The point Mr. Boudreaux is that comparative advantage depends on the differing internal opportunity costs of producing tradable goods. Those ratios depend on factor endowments. If the factors can leave, they do not specialize within the country where they have comparative advantage. They can move abroad where there is absolute advantage.
Don Lloyd is confused about the purpose of Ricardo’s example. Perhaps my reply above to Mr. Boudreaux will be of help. The absolute advantage today is cheap Asian labor which exists in such excess supply that its price cannot be rapidly bid up. There is a difference between trade between countries based on capitalists allocating factors of production to where their respective countries have comparative advantage and the different case of a country’s capitalists producing for their domestic markets offshore, as Mr. Lloyd comes close to realizing.
Mr. Palkovsky would benefit from comparing two kinds of capital mobility. One goes abroad to produce for markets there. The other goes abroad to use cheap labor there to produce for its home markets. Offshore production is a new form of capital mobility, one with definite implications for the domestic labor force.

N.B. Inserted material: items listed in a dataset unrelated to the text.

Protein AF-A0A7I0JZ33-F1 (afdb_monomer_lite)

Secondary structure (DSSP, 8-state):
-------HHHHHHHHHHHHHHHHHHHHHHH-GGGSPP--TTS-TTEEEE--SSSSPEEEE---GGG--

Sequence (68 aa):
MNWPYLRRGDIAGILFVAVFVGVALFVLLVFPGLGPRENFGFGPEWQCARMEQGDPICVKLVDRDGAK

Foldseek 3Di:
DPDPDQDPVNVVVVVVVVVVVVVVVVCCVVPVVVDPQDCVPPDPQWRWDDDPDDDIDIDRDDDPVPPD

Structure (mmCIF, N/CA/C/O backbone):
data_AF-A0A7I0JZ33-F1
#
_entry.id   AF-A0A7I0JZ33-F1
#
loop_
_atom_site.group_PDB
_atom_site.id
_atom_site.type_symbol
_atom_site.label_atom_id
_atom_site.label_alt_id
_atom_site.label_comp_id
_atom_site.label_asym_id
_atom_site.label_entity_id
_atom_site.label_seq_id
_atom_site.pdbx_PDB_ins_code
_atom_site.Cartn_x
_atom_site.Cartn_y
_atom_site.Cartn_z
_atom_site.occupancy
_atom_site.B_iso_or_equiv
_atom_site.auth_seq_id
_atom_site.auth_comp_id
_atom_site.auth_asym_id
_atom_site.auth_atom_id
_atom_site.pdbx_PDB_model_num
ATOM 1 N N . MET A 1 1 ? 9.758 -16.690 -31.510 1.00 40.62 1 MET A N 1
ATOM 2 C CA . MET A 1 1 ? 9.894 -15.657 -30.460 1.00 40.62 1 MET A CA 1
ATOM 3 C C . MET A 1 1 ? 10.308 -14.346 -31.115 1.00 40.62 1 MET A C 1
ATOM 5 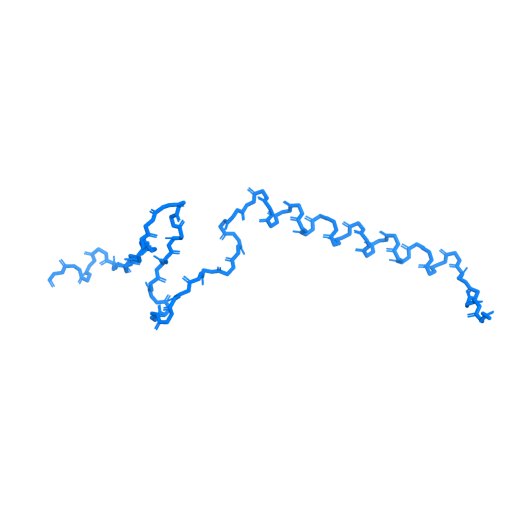O O . MET A 1 1 ? 11.417 -14.277 -31.622 1.00 40.62 1 MET A O 1
ATOM 9 N N . ASN A 1 2 ? 9.434 -13.339 -31.148 1.00 60.56 2 ASN A N 1
ATOM 10 C CA . ASN A 1 2 ? 9.816 -11.968 -31.495 1.00 60.56 2 ASN A CA 1
ATOM 11 C C . ASN A 1 2 ? 10.193 -11.274 -30.182 1.00 60.56 2 ASN A C 1
ATOM 13 O O . ASN A 1 2 ? 9.304 -10.869 -29.438 1.00 60.56 2 ASN A O 1
ATOM 17 N N . TRP A 1 3 ? 11.478 -11.271 -29.828 1.00 63.25 3 TRP A N 1
ATOM 18 C CA . TRP A 1 3 ? 11.928 -10.556 -28.635 1.00 63.25 3 TRP A CA 1
ATOM 19 C C . TRP A 1 3 ? 12.050 -9.075 -29.009 1.00 63.25 3 TRP A C 1
ATOM 21 O O . TRP A 1 3 ? 12.872 -8.752 -29.872 1.00 63.25 3 TRP A O 1
ATOM 31 N N . PRO A 1 4 ? 11.223 -8.177 -28.443 1.00 70.38 4 PRO A N 1
ATOM 32 C CA . PRO A 1 4 ? 11.348 -6.762 -28.736 1.00 70.38 4 PRO A CA 1
ATOM 33 C C . PRO A 1 4 ? 12.731 -6.290 -28.284 1.00 70.38 4 PRO A C 1
ATOM 35 O O . PRO A 1 4 ? 13.234 -6.684 -27.232 1.00 70.38 4 PRO A O 1
ATOM 38 N N . TYR A 1 5 ? 13.368 -5.468 -29.110 1.00 71.19 5 TYR A N 1
ATOM 39 C CA . TYR A 1 5 ? 14.666 -4.885 -28.802 1.00 71.19 5 TYR A CA 1
ATOM 40 C C . TYR A 1 5 ? 14.494 -3.882 -27.653 1.00 71.19 5 TYR A C 1
ATOM 42 O O . TYR A 1 5 ? 14.140 -2.728 -27.890 1.00 71.19 5 TYR A O 1
ATOM 50 N N . LEU A 1 6 ? 14.700 -4.331 -26.409 1.00 76.81 6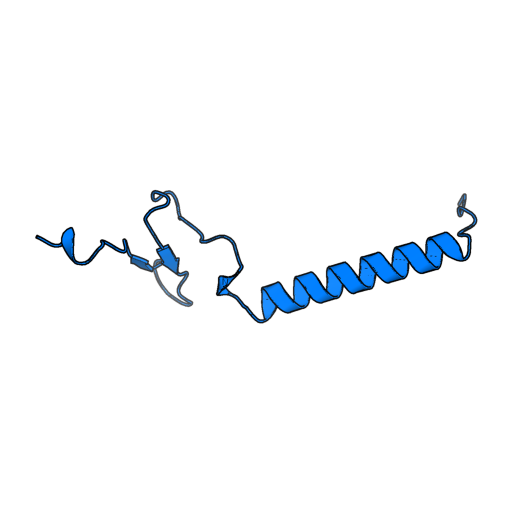 LEU A N 1
ATOM 51 C CA . LEU A 1 6 ? 14.677 -3.463 -25.232 1.00 76.81 6 LEU A CA 1
ATOM 52 C C . LEU A 1 6 ? 15.823 -2.456 -25.345 1.00 76.81 6 LEU A C 1
ATOM 54 O O . LEU A 1 6 ? 17.001 -2.810 -25.236 1.00 76.81 6 LEU A O 1
ATOM 58 N N . ARG A 1 7 ? 15.492 -1.181 -25.556 1.00 82.62 7 ARG A N 1
ATOM 59 C CA . ARG A 1 7 ? 16.489 -0.114 -25.498 1.00 82.62 7 ARG A CA 1
ATOM 60 C C . ARG A 1 7 ? 16.893 0.109 -24.044 1.00 82.62 7 ARG A C 1
ATOM 62 O O . ARG A 1 7 ? 16.156 -0.176 -23.105 1.00 82.62 7 ARG A O 1
ATOM 69 N N . ARG A 1 8 ? 18.074 0.698 -23.844 1.00 81.75 8 ARG A N 1
ATOM 70 C CA . ARG A 1 8 ? 18.600 1.019 -22.505 1.00 81.75 8 ARG A CA 1
ATOM 71 C C . ARG A 1 8 ? 17.638 1.889 -21.679 1.00 81.75 8 ARG A C 1
ATOM 73 O O . ARG A 1 8 ? 17.592 1.748 -20.462 1.00 81.75 8 ARG A O 1
ATOM 80 N N . GLY A 1 9 ? 16.863 2.747 -22.348 1.00 82.00 9 GLY A N 1
ATOM 81 C CA . GLY A 1 9 ? 15.798 3.543 -21.730 1.00 82.00 9 GLY A CA 1
ATOM 82 C C . GLY A 1 9 ? 14.626 2.699 -21.223 1.00 82.00 9 GLY A C 1
ATOM 83 O O . GLY A 1 9 ? 14.156 2.935 -20.116 1.00 82.00 9 GLY A O 1
ATOM 84 N N . ASP A 1 10 ? 14.222 1.669 -21.970 1.00 85.56 10 ASP A N 1
ATOM 85 C CA . ASP A 1 10 ? 13.146 0.757 -21.562 1.00 85.56 10 ASP A CA 1
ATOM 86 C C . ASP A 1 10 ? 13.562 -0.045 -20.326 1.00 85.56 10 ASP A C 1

Mr. Boyer: International income redistribution might be a product of free trade, but it is not the product of the CASE FOR FREE TRADE. The case for free trade is not, and has never been, that it increases world welfare at the expense of individual countries. We do still live in countries. To be indifferent to one’s country’s fate is to place oneself outside the community and its interests, a difficult position from which to debate.